Begin at the line that contains "ATOM 230 C CA" and repeat every line from there to the end of the records below, inclusive, without adding any other line.

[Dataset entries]
__________________________________________________
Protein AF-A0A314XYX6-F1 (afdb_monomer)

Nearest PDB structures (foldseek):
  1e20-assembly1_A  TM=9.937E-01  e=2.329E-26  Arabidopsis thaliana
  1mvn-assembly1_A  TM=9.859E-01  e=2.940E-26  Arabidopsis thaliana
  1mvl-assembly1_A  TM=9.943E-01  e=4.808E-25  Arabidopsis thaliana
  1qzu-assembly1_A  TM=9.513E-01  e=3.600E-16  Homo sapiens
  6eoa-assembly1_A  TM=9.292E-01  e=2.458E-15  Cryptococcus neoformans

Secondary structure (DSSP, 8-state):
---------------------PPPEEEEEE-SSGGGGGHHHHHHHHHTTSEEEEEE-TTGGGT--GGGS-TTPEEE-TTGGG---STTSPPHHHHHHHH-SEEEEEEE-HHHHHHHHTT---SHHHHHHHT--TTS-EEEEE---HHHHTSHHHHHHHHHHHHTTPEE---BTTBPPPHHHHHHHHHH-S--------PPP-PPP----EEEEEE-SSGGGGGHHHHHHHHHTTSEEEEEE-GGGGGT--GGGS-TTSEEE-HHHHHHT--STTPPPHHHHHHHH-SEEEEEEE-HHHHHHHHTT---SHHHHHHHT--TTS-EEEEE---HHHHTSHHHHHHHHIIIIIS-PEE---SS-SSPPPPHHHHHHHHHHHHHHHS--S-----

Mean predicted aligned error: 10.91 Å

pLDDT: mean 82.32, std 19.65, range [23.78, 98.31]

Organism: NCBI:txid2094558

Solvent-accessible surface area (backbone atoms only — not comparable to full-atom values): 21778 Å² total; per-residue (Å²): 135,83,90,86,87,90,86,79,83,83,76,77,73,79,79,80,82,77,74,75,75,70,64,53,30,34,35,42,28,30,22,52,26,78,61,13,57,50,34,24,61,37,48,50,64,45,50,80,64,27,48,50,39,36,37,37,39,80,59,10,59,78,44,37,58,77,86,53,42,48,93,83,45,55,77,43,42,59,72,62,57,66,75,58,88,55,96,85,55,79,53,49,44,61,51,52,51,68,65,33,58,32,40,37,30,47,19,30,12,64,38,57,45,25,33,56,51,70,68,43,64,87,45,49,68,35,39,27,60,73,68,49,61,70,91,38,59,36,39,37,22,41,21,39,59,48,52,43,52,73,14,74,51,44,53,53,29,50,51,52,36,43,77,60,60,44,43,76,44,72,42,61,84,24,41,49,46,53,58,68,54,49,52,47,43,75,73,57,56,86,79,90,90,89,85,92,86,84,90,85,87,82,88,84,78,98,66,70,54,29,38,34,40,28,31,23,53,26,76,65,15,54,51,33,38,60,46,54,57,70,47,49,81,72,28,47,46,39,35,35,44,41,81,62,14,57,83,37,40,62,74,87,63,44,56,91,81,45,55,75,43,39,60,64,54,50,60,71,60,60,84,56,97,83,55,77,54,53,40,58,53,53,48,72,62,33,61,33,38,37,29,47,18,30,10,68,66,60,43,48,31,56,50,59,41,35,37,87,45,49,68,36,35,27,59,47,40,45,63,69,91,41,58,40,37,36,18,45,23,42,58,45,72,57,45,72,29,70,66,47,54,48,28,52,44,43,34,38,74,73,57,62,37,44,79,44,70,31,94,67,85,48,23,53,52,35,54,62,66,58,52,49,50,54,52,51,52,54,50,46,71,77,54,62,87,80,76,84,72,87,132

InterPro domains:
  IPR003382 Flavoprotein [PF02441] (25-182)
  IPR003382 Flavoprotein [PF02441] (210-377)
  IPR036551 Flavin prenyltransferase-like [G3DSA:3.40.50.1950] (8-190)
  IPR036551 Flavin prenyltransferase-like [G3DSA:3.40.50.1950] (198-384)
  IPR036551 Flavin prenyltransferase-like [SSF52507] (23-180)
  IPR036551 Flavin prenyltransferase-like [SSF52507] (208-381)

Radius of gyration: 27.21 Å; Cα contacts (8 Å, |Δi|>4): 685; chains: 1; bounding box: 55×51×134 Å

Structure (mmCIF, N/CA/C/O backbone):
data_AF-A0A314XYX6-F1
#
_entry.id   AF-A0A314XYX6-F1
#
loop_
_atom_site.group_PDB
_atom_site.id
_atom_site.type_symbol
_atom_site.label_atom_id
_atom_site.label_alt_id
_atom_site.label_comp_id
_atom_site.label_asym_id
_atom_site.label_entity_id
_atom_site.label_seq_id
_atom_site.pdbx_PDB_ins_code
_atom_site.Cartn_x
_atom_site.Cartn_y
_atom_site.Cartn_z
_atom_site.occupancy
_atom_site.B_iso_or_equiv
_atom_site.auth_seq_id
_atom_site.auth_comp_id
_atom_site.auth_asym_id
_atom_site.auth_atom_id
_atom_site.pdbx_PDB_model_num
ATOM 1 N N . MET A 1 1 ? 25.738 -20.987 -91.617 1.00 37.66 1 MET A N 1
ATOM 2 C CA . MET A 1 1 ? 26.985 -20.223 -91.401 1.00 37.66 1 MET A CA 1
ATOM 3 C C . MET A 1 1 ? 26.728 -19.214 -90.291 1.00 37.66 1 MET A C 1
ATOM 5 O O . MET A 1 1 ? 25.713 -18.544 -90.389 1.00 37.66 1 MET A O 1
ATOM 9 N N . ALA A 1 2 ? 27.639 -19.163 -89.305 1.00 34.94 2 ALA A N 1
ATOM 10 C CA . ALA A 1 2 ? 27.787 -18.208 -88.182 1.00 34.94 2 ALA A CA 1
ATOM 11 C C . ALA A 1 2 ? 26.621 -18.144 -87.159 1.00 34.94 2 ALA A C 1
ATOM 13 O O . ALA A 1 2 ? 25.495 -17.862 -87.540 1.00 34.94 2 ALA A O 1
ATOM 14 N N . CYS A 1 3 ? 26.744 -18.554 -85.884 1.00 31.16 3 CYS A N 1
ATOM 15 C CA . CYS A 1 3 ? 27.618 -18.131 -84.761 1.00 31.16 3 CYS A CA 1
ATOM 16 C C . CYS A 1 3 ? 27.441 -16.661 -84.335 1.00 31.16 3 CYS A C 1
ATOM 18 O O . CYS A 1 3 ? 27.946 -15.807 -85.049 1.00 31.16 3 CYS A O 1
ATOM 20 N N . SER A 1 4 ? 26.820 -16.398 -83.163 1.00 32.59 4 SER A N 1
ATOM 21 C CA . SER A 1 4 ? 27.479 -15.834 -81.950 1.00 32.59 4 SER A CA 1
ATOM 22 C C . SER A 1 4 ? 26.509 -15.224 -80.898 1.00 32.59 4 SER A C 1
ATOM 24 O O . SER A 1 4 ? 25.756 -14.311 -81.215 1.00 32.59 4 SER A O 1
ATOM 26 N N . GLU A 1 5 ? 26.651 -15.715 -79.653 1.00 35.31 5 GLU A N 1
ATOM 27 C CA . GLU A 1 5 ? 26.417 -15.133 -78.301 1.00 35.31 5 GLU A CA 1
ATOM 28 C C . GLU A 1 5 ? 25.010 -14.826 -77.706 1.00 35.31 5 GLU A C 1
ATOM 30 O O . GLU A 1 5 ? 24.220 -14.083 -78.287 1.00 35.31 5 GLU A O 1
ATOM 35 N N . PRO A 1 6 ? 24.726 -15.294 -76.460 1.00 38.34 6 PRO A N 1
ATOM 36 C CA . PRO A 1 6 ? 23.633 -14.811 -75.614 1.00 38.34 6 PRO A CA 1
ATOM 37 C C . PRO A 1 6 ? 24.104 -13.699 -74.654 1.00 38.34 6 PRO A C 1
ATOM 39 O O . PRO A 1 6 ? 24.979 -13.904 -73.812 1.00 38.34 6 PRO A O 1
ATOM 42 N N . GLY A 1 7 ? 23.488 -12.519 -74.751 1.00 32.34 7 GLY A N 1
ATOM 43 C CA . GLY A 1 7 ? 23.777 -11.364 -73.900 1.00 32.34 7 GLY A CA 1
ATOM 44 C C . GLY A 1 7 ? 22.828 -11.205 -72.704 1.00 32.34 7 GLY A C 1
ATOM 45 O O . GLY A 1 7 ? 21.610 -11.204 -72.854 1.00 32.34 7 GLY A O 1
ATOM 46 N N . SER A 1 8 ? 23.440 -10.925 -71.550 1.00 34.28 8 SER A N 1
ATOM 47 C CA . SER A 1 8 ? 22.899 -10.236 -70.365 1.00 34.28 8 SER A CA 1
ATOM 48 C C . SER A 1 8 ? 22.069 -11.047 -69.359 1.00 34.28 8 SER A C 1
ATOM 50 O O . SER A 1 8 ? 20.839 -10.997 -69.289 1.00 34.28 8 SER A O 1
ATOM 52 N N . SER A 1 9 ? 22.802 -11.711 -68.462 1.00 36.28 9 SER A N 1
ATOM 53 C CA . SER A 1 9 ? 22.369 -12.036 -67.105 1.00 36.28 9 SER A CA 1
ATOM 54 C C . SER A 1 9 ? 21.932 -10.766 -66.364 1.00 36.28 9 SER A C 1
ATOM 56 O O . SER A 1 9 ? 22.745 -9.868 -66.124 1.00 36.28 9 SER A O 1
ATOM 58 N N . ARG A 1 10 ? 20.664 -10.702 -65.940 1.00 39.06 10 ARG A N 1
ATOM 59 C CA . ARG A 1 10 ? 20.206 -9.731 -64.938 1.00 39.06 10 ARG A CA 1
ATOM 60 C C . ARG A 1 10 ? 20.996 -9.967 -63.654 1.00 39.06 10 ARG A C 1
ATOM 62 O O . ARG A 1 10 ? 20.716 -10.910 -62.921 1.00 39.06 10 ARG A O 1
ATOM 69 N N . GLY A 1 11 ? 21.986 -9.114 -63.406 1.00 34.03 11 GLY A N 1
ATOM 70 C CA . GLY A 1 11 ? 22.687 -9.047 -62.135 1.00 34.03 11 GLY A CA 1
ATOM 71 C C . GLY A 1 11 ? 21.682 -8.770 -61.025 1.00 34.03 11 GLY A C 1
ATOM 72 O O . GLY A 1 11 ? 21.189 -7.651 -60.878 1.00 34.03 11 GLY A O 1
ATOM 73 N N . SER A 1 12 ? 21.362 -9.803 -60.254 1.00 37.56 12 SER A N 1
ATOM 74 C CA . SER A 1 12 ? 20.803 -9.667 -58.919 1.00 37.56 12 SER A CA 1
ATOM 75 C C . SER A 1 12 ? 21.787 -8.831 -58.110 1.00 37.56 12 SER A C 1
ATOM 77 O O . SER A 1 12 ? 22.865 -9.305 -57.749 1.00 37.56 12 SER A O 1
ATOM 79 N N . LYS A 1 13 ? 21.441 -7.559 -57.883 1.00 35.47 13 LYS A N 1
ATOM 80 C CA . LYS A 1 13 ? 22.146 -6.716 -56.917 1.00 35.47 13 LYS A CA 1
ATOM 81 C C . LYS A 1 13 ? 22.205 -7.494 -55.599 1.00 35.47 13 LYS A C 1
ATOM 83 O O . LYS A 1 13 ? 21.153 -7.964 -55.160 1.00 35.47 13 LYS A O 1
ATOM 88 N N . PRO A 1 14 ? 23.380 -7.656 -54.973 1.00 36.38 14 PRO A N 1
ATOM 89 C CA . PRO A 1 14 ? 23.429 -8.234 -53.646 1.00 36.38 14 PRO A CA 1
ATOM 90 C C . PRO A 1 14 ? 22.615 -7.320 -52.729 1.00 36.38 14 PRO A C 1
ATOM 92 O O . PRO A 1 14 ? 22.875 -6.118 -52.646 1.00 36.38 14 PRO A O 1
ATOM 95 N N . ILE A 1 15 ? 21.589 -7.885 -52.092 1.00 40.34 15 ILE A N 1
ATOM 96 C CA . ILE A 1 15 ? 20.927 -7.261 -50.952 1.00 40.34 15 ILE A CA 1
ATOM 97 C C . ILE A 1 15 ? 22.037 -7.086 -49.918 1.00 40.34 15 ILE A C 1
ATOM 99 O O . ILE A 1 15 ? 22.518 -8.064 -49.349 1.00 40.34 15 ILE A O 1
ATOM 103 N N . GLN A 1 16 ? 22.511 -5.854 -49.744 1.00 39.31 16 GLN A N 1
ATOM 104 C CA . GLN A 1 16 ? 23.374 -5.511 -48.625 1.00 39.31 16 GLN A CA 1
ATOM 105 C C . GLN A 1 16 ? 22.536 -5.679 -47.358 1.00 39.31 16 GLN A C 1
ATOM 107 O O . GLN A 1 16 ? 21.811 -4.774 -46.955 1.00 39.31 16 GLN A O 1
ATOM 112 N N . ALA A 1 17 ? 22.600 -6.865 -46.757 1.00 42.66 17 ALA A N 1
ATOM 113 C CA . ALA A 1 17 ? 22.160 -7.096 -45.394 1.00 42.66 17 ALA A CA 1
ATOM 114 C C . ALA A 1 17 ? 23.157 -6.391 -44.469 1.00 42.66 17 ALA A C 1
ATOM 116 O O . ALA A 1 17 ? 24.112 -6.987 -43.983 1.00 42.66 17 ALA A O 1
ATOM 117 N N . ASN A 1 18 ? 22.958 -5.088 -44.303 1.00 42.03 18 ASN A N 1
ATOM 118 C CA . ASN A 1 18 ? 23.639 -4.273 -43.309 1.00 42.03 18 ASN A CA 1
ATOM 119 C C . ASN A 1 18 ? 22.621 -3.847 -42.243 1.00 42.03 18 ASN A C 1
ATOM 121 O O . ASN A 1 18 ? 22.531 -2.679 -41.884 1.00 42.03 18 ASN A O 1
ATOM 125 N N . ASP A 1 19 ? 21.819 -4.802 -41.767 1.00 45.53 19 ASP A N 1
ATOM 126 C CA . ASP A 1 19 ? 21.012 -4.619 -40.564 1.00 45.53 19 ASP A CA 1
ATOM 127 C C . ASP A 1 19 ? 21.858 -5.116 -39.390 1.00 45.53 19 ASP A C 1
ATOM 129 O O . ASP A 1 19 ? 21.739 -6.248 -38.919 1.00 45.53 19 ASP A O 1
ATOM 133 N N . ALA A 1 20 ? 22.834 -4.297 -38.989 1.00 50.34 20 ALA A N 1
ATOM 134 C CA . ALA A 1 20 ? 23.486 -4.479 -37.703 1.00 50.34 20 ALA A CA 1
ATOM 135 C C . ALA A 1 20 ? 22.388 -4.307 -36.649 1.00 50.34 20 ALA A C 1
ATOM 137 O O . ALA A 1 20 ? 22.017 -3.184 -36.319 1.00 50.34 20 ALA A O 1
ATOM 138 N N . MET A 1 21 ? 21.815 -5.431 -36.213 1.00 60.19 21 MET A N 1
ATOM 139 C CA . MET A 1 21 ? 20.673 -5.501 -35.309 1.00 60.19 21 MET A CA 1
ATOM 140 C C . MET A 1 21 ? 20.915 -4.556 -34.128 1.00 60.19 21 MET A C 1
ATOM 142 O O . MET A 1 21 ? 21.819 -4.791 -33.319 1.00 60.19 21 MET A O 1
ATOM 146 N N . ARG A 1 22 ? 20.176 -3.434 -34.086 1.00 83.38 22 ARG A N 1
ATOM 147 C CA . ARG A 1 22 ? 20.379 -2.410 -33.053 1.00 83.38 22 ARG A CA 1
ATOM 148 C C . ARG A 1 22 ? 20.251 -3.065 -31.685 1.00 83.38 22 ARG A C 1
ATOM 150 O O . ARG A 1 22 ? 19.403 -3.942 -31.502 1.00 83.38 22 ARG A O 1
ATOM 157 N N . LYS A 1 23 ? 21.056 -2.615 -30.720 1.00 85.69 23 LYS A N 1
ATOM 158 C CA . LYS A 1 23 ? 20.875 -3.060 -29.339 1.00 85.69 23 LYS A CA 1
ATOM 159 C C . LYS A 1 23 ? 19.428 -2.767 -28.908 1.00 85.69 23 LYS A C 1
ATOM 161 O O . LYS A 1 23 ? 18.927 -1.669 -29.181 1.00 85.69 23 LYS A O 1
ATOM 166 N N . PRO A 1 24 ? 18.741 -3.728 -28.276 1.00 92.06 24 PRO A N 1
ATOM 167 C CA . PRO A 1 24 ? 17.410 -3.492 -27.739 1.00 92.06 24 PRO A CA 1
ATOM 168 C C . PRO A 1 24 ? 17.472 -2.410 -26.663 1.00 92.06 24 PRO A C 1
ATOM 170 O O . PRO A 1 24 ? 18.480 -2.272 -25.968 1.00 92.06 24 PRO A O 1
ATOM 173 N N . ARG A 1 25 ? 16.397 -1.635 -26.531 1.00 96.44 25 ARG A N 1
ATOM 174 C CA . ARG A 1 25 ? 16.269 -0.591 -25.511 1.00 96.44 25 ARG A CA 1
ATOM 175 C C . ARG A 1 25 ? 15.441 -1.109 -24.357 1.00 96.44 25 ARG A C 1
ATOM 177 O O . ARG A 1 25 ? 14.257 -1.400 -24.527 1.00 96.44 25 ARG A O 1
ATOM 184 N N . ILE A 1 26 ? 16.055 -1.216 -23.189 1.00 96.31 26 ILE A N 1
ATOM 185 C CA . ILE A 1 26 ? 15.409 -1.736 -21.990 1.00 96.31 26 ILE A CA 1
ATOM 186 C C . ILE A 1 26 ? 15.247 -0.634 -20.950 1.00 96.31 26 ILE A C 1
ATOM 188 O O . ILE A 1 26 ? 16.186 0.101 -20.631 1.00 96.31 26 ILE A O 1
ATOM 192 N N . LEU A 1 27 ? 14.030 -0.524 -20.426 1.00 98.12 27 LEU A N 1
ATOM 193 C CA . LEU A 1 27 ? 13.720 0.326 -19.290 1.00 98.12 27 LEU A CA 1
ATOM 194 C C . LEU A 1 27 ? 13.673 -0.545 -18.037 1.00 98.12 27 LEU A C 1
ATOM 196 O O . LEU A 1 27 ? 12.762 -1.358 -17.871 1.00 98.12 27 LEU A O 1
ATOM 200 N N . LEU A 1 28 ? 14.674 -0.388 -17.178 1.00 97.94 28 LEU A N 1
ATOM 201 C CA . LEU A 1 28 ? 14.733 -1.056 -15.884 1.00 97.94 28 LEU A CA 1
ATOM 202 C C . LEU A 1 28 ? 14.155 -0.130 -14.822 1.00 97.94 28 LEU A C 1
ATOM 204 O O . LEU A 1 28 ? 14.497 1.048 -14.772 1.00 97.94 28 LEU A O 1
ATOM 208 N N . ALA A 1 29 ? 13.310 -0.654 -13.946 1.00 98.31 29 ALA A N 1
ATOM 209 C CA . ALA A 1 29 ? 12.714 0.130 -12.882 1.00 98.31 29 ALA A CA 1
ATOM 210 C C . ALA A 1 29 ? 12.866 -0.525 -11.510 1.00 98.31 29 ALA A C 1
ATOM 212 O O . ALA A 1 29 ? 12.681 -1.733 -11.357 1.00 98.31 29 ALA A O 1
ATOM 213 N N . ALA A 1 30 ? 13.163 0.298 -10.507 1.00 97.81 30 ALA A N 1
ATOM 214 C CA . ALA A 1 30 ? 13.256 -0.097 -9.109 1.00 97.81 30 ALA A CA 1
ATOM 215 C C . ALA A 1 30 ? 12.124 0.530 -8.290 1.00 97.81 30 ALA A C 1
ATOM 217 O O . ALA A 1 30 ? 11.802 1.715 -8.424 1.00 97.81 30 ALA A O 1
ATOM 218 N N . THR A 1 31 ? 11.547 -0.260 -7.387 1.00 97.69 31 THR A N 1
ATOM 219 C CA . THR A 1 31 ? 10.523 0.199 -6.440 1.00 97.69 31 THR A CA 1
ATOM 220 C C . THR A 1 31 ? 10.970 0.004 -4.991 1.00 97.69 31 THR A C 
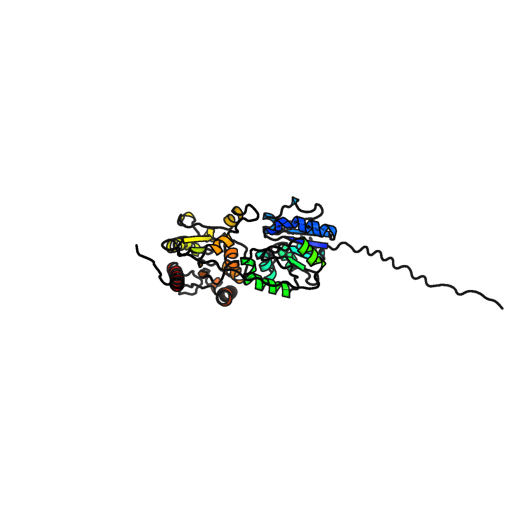1
ATOM 222 O O . THR A 1 31 ? 12.014 -0.594 -4.736 1.00 97.69 31 THR A O 1
ATOM 225 N N . GLY A 1 32 ? 10.204 0.548 -4.037 1.00 92.38 32 GLY A N 1
ATOM 226 C CA . GLY A 1 32 ? 10.530 0.530 -2.607 1.00 92.38 32 GLY A CA 1
ATOM 227 C C . GLY A 1 32 ? 10.520 -0.870 -1.996 1.00 92.38 32 GLY A C 1
ATOM 228 O O . GLY A 1 32 ? 9.534 -1.280 -1.391 1.00 92.38 32 GLY A O 1
ATOM 229 N N . SER A 1 33 ? 11.619 -1.591 -2.177 1.00 90.44 33 SER A N 1
ATOM 230 C CA . SER A 1 33 ? 11.929 -2.887 -1.586 1.00 90.44 33 SER A CA 1
ATOM 231 C C . SER A 1 33 ? 13.429 -2.944 -1.317 1.00 90.44 33 SER A C 1
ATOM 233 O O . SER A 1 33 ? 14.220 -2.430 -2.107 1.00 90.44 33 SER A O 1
__________________________________________________
• RESULT:
ATOM 230 C CA . SER A 1 33 ? 11.929 -2.887 -1.586 1.00 90.44 33 SER A CA 1
ATOM 231 C C . SER A 1 33 ? 13.429 -2.944 -1.317 1.00 90.44 33 SER A C 1
ATOM 233 O O . SER A 1 33 ? 14.220 -2.430 -2.107 1.00 90.44 33 SER A O 1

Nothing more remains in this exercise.